Work instruction: All lines below between the line with "ATOM 107 N N . GLU A 1 14 ? 6." and the line with "ATOM 111 O O", including both, must be copied exactly, and the pictures must be omitted.

Dataset excerpts
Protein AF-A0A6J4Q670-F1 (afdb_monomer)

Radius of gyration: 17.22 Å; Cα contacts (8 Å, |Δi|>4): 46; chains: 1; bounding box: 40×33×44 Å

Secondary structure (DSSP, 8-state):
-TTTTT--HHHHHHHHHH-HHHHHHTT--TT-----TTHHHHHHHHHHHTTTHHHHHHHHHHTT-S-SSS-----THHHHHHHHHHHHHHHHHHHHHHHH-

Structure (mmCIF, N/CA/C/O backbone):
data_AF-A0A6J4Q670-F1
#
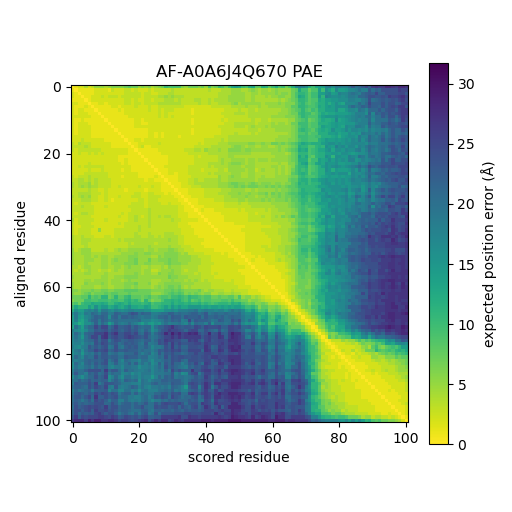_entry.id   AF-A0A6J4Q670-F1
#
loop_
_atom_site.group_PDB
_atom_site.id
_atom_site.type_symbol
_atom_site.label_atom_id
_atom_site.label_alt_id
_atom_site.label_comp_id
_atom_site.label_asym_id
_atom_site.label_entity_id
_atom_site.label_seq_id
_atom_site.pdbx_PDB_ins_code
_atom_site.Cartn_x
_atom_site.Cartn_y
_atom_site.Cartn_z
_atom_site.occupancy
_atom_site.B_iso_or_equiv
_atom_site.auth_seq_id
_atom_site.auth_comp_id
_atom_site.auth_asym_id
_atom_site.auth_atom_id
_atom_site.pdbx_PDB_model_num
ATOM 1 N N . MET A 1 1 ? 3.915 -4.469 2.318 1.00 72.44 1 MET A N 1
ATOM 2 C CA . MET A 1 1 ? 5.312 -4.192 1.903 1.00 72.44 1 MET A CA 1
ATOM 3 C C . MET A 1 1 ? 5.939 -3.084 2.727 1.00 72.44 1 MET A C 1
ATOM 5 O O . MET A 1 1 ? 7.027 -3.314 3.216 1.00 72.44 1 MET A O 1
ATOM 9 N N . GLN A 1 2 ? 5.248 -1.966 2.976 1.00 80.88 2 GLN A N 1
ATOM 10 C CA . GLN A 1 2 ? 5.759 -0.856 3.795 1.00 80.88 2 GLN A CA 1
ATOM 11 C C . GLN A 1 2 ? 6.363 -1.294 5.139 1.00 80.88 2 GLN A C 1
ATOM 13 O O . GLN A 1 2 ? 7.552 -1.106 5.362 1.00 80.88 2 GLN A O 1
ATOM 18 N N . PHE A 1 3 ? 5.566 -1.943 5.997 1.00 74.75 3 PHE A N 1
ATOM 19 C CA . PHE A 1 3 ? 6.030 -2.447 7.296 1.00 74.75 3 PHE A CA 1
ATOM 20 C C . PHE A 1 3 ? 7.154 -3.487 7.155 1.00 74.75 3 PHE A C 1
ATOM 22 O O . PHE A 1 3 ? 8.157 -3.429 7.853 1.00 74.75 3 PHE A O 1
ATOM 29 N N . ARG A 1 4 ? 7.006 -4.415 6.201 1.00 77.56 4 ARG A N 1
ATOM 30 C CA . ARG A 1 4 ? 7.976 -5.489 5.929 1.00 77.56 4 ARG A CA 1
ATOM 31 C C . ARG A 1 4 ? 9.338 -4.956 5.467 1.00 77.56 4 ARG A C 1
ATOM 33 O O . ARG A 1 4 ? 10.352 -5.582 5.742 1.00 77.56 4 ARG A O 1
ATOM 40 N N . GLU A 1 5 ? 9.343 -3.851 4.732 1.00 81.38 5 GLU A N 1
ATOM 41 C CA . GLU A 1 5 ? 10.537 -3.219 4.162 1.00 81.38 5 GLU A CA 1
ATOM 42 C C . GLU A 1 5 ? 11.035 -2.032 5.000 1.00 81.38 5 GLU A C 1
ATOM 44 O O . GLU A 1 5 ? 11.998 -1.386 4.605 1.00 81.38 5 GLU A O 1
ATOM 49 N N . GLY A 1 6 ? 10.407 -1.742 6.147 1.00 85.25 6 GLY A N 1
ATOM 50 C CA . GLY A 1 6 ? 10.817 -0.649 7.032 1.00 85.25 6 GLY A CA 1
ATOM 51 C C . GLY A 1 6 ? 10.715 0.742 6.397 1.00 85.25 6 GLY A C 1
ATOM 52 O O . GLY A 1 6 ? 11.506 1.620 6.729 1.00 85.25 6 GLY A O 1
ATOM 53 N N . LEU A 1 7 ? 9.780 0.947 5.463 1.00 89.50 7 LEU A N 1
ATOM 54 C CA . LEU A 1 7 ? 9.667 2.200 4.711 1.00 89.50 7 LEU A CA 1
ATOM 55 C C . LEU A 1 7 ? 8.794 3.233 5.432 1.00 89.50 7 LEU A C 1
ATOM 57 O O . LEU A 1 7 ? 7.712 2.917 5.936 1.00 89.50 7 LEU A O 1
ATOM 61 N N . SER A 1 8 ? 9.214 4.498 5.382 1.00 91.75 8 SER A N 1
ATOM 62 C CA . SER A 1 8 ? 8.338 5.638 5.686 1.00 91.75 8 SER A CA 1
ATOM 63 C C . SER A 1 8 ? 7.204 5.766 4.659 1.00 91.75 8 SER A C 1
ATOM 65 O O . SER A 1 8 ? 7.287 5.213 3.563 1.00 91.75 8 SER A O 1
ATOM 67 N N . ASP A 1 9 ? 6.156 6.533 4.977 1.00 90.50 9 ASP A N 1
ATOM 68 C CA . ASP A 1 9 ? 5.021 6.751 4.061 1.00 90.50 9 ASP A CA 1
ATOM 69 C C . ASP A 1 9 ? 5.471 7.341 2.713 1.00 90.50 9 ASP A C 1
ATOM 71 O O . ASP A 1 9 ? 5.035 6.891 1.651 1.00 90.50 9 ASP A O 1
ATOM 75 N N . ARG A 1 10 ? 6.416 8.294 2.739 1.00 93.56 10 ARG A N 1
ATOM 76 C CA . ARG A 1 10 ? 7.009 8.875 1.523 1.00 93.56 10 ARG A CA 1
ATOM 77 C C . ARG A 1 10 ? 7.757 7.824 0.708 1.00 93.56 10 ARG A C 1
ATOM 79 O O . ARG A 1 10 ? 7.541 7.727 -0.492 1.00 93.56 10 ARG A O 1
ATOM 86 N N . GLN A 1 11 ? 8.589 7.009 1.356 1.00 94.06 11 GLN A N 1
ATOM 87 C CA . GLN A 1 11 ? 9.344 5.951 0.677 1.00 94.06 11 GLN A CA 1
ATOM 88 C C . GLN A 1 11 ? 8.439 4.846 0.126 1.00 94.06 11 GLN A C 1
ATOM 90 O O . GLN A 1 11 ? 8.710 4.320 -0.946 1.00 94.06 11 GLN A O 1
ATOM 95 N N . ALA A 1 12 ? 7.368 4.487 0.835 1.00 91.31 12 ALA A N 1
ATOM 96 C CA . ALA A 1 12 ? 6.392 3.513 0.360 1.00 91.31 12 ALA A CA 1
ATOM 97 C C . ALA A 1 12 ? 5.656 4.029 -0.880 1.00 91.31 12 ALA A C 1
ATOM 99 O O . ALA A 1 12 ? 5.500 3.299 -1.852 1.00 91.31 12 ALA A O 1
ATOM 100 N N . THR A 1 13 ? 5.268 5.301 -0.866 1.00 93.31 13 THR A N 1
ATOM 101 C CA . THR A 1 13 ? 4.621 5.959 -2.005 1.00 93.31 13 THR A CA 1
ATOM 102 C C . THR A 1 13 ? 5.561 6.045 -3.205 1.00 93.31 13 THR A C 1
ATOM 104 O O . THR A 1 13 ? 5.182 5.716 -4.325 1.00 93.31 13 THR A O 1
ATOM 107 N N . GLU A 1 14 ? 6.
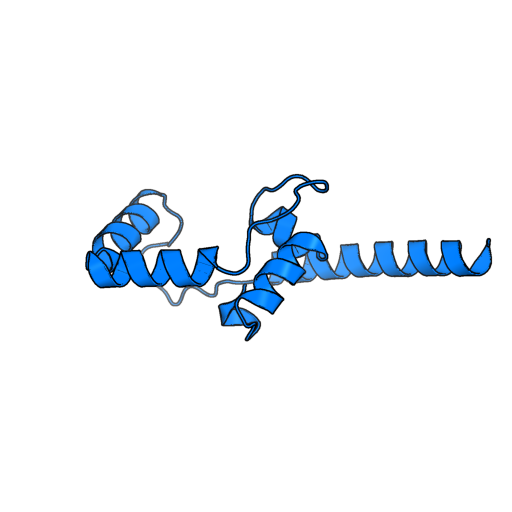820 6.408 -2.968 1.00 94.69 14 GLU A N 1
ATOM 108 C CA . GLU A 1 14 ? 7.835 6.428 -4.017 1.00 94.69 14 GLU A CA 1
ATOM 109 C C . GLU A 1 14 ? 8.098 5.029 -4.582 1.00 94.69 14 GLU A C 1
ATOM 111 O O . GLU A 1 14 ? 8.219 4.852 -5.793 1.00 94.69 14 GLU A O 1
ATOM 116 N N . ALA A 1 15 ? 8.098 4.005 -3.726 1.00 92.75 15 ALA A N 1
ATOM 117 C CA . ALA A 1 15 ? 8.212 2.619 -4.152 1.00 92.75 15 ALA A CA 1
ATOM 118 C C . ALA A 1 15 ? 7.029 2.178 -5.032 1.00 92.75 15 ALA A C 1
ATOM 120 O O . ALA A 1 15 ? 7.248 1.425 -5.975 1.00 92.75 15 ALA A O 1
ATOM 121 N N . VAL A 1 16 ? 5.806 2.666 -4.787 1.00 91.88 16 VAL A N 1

Exercise result:
ATOM 107 N N . GLU A 1 14 ? 6.
820 6.408 -2.968 1.00 94.69 14 GLU A N 1
ATOM 108 C CA . GLU A 1 14 ? 7.835 6.428 -4.017 1.00 94.69 14 GLU A CA 1
ATOM 109 C C . GLU A 1 14 ? 8.098 5.029 -4.582 1.00 94.69 14 GLU A C 1
ATOM 111 O O . GLU A 1 14 ? 8.219 4.852 -5.793 1.00 94.69 14 GLU A O 1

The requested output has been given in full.